Preclinical Efficacy Testing for Stomach and Liver Cancers
Article information
Abstract
Purpose
Hollow fiber assays offer an early in vivo method of anticancer drug screening. The assays have been optimized for human cancers originating from the lung, breast, colon, ovary, and brain, but not from the stomach and liver. The current study focused on optimization of hollow fiber assays for gastric and hepatocellular carcinoma cell lines.
Materials and Methods
Gastric (SNU-16, SNU-484, SNU-668) and hepatocellular (HepG2, SK-Hep-1, Hep3B) carcinoma cell lines in hollow fibers were transplanted subcutaneously and intraperitoneally into mice, which were subsequently treated with a standard anticancer agent, paclitaxel. The hollow fiber activity of paclitaxel in each cell line was compared with the xenograft activity.
Results
Using optimized inoculation densities and schedules, treatment with paclitaxel was effective in gastric carcinoma cell lines, SNU-16 and SNU-484, but not in SNU-668. In the hollow fiber assays, paclitaxel was effective in hepatocellular carcinoma cell lines, HepG2 and SK-Hep-1, but not in Hep3B. Consistent with the results of the hollow fiber assay, SNU-16 and SNU-484, but not SNU-668, showed tumor regression, and HepG2 and SK-Hep-1, but not Hep3B, showed effective tumor responses following treatment with paclitaxel in xenograft models. When EW7197, a novel compound, and flavopiridol were tested in SNU-16 cells under optimized conditions, the hollow fiber activity showed good correlation with the xenograft activity of each compound.
Conclusion
Our protocols may be useful for screening candidate small molecules that may exhibit activity against stomach and liver cancers, both of which are common in Korea.
Introduction
Several preclinical in vitro and in vivo tumor models based on human cancer cell lines are being used for discovery and evaluation of new anticancer drugs. Many in vitro tumor models cannot replicate the complex tumor microenvironment and pharmacokinetics of drugs in vivo, therefore, a demonstration of in vivo drug efficacy is required after the in vitro screening process [1,2]. The xenograft mouse model is the conventional method used for preclinical in vivo drug testing, however, it requires significant numbers of mice and quantities of test compounds and incurs high costs in terms of both labor and time [2]. In addition, some human cancer cell lines do not readily form tumors in animals [2].

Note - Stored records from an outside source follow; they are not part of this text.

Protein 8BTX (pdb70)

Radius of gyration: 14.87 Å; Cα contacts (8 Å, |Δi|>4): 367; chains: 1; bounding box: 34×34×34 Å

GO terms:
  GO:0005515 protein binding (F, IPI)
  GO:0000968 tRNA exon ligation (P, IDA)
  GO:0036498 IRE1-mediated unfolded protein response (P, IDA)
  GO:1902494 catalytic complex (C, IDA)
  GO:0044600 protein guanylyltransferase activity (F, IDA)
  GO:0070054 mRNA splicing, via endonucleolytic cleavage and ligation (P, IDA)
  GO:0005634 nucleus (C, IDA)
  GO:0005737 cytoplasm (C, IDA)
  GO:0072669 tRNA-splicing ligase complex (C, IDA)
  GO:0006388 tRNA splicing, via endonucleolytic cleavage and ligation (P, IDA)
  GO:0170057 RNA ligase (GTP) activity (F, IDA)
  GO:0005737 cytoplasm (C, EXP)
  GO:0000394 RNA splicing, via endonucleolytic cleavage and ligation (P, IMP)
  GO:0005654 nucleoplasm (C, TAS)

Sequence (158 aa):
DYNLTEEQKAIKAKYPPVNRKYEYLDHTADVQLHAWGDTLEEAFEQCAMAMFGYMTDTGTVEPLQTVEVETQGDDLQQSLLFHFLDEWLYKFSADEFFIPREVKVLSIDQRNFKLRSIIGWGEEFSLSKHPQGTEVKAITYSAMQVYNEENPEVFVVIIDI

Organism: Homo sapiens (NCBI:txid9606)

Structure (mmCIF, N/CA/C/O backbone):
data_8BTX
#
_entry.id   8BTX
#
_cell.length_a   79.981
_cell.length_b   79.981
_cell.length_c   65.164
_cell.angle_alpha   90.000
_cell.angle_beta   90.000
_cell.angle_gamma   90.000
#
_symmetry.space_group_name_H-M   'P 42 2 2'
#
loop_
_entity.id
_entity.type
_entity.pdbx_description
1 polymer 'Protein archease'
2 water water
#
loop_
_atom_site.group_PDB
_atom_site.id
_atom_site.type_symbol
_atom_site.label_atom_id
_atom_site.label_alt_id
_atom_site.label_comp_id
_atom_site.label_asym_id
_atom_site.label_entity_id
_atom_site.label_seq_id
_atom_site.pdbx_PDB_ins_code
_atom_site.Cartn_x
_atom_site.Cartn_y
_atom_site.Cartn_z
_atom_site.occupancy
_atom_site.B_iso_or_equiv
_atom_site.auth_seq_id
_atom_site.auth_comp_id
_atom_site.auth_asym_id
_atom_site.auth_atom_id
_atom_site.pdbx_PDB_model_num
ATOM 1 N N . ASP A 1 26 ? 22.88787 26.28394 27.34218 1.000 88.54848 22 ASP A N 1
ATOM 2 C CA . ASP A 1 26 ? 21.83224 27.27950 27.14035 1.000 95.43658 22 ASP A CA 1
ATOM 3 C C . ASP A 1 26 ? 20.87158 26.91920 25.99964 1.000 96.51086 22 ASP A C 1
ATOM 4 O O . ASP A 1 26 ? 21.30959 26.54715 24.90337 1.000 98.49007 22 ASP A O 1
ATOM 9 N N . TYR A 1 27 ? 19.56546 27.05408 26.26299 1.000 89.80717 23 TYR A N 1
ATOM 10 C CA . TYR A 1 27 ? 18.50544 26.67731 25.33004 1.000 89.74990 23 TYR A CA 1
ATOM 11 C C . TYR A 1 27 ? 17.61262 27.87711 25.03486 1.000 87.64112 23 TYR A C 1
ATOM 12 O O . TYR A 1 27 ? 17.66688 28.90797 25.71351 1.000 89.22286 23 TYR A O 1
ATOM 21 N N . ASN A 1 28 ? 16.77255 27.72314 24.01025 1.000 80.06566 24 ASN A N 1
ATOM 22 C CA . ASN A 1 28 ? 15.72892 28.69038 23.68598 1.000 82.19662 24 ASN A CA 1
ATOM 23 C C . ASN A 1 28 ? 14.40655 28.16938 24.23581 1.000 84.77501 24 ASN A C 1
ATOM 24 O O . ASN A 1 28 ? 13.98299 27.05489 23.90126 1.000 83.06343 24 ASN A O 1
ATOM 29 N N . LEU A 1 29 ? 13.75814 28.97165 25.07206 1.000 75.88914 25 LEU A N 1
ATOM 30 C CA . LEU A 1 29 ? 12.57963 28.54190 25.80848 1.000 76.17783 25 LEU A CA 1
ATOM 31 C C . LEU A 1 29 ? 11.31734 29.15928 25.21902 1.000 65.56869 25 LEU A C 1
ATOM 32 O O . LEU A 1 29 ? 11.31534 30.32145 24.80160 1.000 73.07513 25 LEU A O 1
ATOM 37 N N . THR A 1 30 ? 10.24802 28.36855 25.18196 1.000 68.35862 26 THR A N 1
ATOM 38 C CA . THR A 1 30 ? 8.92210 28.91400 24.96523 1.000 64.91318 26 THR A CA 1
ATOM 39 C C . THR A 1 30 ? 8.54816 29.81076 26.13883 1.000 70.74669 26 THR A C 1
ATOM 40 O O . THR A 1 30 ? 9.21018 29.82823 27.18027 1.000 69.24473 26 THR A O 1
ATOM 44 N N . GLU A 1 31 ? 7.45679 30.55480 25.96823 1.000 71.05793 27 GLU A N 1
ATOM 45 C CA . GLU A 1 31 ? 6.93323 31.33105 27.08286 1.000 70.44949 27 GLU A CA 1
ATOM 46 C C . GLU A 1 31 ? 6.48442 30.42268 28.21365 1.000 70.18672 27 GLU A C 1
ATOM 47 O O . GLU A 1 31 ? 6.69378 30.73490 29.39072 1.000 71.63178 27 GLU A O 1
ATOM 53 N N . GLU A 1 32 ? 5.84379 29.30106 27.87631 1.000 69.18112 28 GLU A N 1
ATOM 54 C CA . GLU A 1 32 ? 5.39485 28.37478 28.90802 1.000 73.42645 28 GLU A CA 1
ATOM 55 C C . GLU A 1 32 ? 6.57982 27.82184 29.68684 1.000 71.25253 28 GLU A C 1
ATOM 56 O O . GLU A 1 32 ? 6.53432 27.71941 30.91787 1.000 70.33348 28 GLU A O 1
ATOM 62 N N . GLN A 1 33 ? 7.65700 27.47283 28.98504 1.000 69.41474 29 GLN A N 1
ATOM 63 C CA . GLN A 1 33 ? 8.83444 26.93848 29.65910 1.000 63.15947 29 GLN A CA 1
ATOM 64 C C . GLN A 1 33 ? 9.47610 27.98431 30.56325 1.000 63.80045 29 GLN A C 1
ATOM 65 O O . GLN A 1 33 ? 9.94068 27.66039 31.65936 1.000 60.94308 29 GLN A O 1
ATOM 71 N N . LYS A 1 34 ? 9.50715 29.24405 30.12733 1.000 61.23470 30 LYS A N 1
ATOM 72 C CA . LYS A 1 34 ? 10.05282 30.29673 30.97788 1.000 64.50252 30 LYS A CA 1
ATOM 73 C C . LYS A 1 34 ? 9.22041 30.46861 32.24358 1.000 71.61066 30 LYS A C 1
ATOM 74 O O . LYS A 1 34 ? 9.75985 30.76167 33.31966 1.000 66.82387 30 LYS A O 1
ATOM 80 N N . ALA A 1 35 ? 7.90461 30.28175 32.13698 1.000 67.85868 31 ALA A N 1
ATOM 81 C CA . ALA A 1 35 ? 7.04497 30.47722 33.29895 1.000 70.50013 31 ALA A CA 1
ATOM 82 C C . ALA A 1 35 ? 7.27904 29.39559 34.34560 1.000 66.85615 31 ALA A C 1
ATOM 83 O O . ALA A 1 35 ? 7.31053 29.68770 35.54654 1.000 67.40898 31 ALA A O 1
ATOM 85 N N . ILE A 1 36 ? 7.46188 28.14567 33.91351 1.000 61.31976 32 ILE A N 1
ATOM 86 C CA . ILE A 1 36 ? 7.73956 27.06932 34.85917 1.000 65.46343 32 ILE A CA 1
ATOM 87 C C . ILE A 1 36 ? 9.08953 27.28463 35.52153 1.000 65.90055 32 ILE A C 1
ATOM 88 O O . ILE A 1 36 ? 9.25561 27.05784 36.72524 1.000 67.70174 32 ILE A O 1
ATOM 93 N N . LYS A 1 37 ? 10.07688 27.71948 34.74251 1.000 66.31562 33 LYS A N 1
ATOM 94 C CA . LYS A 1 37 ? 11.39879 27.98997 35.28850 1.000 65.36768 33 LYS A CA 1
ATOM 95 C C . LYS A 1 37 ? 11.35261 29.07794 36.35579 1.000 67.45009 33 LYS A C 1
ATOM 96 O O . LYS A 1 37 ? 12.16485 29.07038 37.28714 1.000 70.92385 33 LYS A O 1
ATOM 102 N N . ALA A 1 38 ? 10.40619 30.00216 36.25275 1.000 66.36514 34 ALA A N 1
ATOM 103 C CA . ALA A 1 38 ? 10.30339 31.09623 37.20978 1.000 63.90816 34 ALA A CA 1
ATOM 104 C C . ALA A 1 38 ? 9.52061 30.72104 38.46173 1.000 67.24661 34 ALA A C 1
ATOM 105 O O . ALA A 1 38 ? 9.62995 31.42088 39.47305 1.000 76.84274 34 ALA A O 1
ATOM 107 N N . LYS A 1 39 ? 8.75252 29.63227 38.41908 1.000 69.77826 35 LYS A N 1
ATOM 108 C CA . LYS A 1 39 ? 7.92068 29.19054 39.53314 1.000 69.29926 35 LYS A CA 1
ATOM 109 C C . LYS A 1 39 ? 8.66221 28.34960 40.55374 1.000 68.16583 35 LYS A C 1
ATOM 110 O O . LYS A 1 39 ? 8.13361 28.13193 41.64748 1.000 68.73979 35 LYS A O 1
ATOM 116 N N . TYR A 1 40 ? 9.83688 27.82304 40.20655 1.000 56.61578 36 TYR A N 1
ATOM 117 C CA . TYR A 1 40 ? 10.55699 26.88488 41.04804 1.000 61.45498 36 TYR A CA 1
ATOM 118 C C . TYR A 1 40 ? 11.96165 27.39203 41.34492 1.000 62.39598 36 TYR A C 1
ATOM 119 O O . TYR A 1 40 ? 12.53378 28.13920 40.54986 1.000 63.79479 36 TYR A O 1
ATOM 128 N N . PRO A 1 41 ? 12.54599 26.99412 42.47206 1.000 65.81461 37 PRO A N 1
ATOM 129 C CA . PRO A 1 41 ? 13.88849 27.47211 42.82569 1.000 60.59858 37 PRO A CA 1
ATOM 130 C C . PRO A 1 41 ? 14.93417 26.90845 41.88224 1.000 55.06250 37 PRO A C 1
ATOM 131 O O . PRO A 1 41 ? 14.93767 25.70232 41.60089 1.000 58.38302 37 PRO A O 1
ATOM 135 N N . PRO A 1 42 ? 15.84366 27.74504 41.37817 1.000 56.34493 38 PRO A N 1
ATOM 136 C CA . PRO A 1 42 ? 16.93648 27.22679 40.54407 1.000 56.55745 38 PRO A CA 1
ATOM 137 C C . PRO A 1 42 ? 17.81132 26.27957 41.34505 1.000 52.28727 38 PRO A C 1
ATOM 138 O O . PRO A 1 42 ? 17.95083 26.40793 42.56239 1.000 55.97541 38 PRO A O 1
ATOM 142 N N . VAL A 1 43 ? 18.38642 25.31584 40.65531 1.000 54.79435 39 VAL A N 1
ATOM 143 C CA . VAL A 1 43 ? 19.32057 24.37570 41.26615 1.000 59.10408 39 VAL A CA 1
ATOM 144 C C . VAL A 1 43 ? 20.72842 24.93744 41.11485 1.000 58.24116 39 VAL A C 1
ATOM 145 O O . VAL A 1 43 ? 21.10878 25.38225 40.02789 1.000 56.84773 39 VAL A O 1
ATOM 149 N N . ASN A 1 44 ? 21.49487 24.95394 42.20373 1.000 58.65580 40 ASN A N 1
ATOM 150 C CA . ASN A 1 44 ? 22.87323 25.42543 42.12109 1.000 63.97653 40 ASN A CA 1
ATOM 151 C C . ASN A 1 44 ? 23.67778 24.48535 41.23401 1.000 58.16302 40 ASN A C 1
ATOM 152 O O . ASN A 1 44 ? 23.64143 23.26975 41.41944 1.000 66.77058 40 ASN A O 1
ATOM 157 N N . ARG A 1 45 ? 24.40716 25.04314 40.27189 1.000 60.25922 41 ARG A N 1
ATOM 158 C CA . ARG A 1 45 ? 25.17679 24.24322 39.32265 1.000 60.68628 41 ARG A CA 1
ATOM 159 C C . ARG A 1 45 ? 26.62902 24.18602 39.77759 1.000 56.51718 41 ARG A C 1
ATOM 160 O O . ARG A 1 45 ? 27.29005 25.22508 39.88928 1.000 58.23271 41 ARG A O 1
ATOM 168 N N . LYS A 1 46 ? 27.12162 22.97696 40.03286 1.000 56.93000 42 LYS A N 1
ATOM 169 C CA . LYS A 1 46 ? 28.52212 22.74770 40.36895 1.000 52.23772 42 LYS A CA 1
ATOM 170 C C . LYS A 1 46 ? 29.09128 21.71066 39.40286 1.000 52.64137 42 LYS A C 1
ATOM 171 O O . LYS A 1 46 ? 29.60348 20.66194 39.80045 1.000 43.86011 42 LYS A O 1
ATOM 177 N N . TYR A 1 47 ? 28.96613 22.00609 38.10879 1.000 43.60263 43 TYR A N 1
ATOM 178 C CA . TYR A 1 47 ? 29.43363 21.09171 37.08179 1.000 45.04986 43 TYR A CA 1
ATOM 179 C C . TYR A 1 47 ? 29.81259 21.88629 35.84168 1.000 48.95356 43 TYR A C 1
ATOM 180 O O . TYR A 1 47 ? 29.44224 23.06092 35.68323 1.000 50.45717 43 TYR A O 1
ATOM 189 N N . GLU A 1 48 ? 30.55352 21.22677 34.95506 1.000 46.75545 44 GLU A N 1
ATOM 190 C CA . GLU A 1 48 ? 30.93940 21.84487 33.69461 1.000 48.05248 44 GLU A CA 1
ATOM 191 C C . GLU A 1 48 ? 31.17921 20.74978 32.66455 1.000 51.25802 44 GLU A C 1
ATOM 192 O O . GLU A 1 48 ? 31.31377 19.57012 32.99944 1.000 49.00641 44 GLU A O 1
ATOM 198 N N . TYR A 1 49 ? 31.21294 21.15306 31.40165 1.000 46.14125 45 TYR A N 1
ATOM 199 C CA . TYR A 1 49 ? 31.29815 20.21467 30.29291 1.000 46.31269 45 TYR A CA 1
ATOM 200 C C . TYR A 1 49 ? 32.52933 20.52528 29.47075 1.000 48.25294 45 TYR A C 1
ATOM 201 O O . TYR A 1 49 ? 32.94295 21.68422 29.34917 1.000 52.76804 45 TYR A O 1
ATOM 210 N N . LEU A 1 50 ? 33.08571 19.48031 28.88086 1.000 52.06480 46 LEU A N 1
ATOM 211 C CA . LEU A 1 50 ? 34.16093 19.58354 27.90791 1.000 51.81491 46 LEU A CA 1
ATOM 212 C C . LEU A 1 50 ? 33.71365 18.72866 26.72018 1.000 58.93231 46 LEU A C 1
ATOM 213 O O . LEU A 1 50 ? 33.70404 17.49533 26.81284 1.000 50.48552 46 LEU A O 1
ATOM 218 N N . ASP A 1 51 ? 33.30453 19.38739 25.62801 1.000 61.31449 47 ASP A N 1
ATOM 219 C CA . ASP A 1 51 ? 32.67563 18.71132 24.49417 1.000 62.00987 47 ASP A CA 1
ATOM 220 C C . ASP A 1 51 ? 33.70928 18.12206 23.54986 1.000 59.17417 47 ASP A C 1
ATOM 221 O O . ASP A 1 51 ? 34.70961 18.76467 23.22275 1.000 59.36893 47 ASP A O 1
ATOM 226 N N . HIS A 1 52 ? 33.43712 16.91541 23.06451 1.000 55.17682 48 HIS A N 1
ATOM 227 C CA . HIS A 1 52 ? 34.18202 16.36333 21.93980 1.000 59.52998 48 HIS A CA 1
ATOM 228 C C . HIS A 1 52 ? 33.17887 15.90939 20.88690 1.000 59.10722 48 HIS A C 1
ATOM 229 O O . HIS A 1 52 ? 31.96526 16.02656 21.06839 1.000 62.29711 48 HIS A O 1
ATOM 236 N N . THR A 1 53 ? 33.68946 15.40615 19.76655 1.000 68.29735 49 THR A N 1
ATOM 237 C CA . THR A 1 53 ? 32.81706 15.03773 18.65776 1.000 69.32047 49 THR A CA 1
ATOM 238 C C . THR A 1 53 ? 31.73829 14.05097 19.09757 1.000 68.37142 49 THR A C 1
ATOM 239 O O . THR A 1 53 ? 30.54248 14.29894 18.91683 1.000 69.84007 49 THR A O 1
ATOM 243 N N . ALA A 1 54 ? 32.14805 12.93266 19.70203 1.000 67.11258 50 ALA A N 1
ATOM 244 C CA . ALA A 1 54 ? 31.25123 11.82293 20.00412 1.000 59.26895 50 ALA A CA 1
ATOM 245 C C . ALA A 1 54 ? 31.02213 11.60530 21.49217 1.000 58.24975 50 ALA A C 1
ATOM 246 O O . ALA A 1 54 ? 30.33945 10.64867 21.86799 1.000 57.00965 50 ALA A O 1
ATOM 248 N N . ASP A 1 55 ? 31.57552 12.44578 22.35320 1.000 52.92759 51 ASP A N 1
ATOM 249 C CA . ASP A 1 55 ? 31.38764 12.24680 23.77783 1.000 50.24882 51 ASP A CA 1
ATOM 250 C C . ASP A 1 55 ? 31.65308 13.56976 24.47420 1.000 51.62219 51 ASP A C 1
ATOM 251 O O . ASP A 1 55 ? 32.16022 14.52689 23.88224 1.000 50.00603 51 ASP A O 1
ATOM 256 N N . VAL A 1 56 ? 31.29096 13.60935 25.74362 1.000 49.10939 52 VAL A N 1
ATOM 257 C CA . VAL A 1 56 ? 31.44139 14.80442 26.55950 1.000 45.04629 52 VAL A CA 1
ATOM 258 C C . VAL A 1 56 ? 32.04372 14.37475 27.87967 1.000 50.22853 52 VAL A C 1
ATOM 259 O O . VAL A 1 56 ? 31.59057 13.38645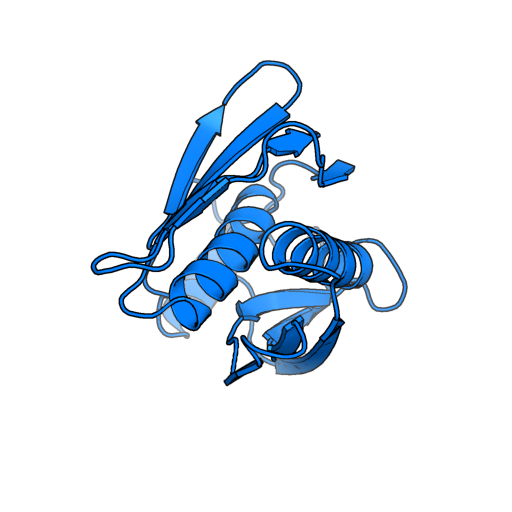 28.46458 1.000 45.92560 52 VAL A O 1
ATOM 263 N N . GLN A 1 57 ? 33.03939 15.11287 28.36989 1.000 49.55302 53 GLN A N 1
ATOM 264 C CA . GLN A 1 57 ? 33.47252 14.89904 29.74621 1.000 50.63063 53 GLN A CA 1
ATOM 265 C C . GLN A 1 57 ? 32.66327 15.78996 30.67487 1.000 54.04294 53 GLN A C 1
ATOM 266 O O . GLN A 1 57 ? 32.56209 16.99991 30.44256 1.000 50.80819 53 GLN A O 1
ATOM 272 N N . LEU A 1 58 ? 32.07271 15.17755 31.70496 1.000 46.49290 54 LEU A N 1
ATOM 273 C CA . LEU A 1 58 ? 31.42739 15.87408 32.81000 1.000 43.77691 54 LEU A CA 1
ATOM 274 C C . LEU A 1 58 ? 32.42500 16.00141 33.95001 1.000 46.49329 54 LEU A C 1
ATOM 275 O O . LEU A 1 58 ? 33.13100 15.04257 34.27979 1.000 51.39181 54 LEU A O 1
ATOM 280 N N . HIS A 1 59 ? 32.50868 17.19492 34.52148 1.000 44.72146 55 HIS A N 1
ATOM 281 C CA . HIS A 1 59 ? 33.26549 17.44815 35.73918 1.000 44.20218 55 HIS A CA 1
ATOM 282 C C . HIS A 1 59 ? 32.29638 18.05224 36.74518 1.000 47.10273 55 HIS A C 1
ATOM 283 O O . HIS A 1 59 ? 31.67925 19.08448 36.45859 1.000 47.45824 55 HIS A O 1
ATOM 290 N N . ALA A 1 60 ? 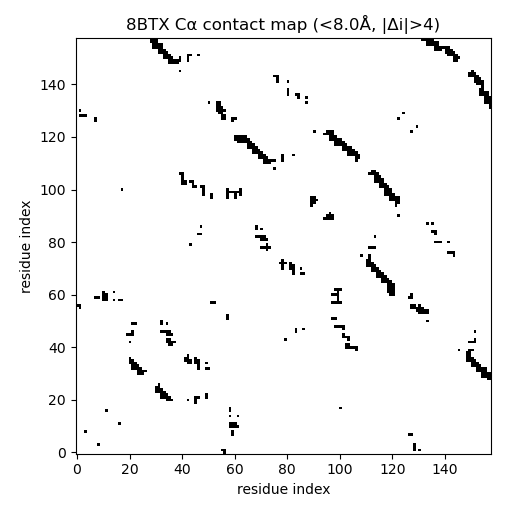32.14856 17.40142 37.90484 1.000 41.25521 56 ALA A N 1
ATOM 291 C CA . ALA A 1 60 ? 31.22789 17.84873 38.94920 1.000 40.44909 56 ALA A CA 1
ATOM 292 C C . ALA A 1 60 ? 31.92850 17.82986 40.30054 1.000 44.48510 56 ALA A C 1
ATOM 293 O O . ALA A 1 60 ? 32.81952 17.00668 40.53302 1.000 49.35908 56 ALA A O 1
ATOM 295 N N . TRP A 1 61 ? 31.48190 18.69918 41.20750 1.000 44.41922 57 TRP A N 1
ATOM 296 C CA . TRP A 1 61 ? 32.14674 18.86473 42.49476 1.000 43.07213 57 TRP A CA 1
ATOM 297 C C . TRP A 1 61 ? 31.11402 19.24477 43.55188 1.000 48.11221 57 TRP A C 1
ATOM 298 O O . TRP A 1 61 ? 29.96947 19.57517 43.24182 1.000 44.44469 57 TRP A O 1
ATOM 309 N N . GLY A 1 62 ? 31.53792 19.19121 44.80695 1.000 48.10031 58 GLY A N 1
ATOM 310 C CA . GLY A 1 62 ? 30.71748 19.71485 45.88261 1.000 51.24308 58 GLY A CA 1
ATOM 311 C C . GLY A 1 62 ? 31.49148 19.68858 47.17439 1.000 49.32136 58 GLY A C 1
ATOM 312 O O . GLY A 1 62 ? 32.67775 19.35874 47.20308 1.000 52.37883 58 GLY A O 1
ATOM 313 N N . ASP A 1 63 ? 30.80613 20.04204 48.25848 1.000 50.27473 59 ASP A N 1
ATOM 314 C CA . ASP A 1 63 ? 31.46577 20.04533 49.55828 1.000 51.35403 59 ASP A CA 1
ATOM 315 C C . ASP A 1 63 ? 31.62400 18.64055 50.11327 1.000 53.57865 59 ASP A C 1
ATOM 316 O O . ASP A 1 63 ? 32.48997 18.40992 50.96637 1.000 54.89471 59 ASP A O 1
ATOM 321 N N . THR A 1 64 ? 30.80354 17.70844 49.64374 1.000 50.93166 60 THR A N 1
ATOM 322 C CA . THR A 1 64 ? 30.83845 16.31477 50.04303 1.000 48.41441 60 THR A CA 1
ATOM 323 C C . THR A 1 64 ? 30.90332 15.46245 48.78564 1.000 48.19926 60 THR A C 1
ATOM 324 O O . THR A 1 64 ? 30.54207 15.91266 47.69302 1.000 48.66316 60 THR A O 1
ATOM 328 N N . LEU A 1 65 ? 31.36584 14.22051 48.95217 1.000 50.25352 61 LEU A N 1
ATOM 329 C CA . LEU A 1 65 ? 31.33865 13.27215 47.84195 1.000 49.50161 61 LEU A CA 1
ATOM 330 C C . LEU A 1 65 ? 29.91643 13.05315 47.35716 1.000 51.95264 61 LEU A C 1
ATOM 331 O O . LEU A 1 65 ? 29.67551 12.90367 46.15242 1.000 46.91294 61 LEU A O 1
ATOM 336 N N . GLU A 1 66 ? 28.95619 13.02515 48.28956 1.000 44.33402 62 GLU A N 1
ATOM 337 C CA . GLU A 1 66 ? 27.55115 12.89941 47.90910 1.000 46.70157 62 GLU A CA 1
ATOM 338 C C . GLU A 1 66 ? 27.11006 14.04393 47.00718 1.000 46.99076 62 GLU A C 1
ATOM 339 O O . GLU A 1 66 ? 26.36161 13.83011 46.04736 1.000 45.77148 62 GLU A O 1
ATOM 345 N N . GLU A 1 67 ? 27.53901 15.27092 47.31617 1.000 44.83293 63 GLU A N 1
ATOM 346 C CA . GLU A 1 67 ? 27.18482 16.41214 46.47725 1.000 49.00115 63 GLU A CA 1
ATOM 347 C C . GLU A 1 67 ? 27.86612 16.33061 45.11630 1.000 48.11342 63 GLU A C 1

Hollow fiber assays, developed by the National Cancer Institute (NCI) in the United States to facilitate drug screening and development [3], are used in characterization of the in vivo activities of small organic compounds before xenograft testing is undertaken. The hollow fiber assay is based on techniques for cultivation of mammalian cells in hollow fibers permeable to substances with a molecular weight<500,000 Da, and implantation of the fibers in various body compartments of mice, followed by drug exposure and quantitation of the viability of the cells [3]. Hollow fiber assays can test multiple tumor cell samples in two physiological compartments (subcutaneously and intraperitoneally) within one mouse, enabling effective pairing of a novel compound with an appropriate cell line. Compared with the traditional xenograft model, this assay reduces the time required for completion of testing and reduces costs by using fewer mice and lower quantities of compounds; it also facilitates in vivo analysis of the effects of drugs on human cancer cell lines that do not form tumors in animals and shows high correlation with the xenograft assay [4,5,6]. In addition, it can aid in estimating the doses of test compounds and the administration routes for more extensive in vivo testing [3]. This assay cannot replace human xenograft models because it does not fully reflect the complex interaction between the host and human cancer cells, however, it is useful as a prescreen before labor-intensive, expensive, and time-consuming xenograft testing is undertaken [2].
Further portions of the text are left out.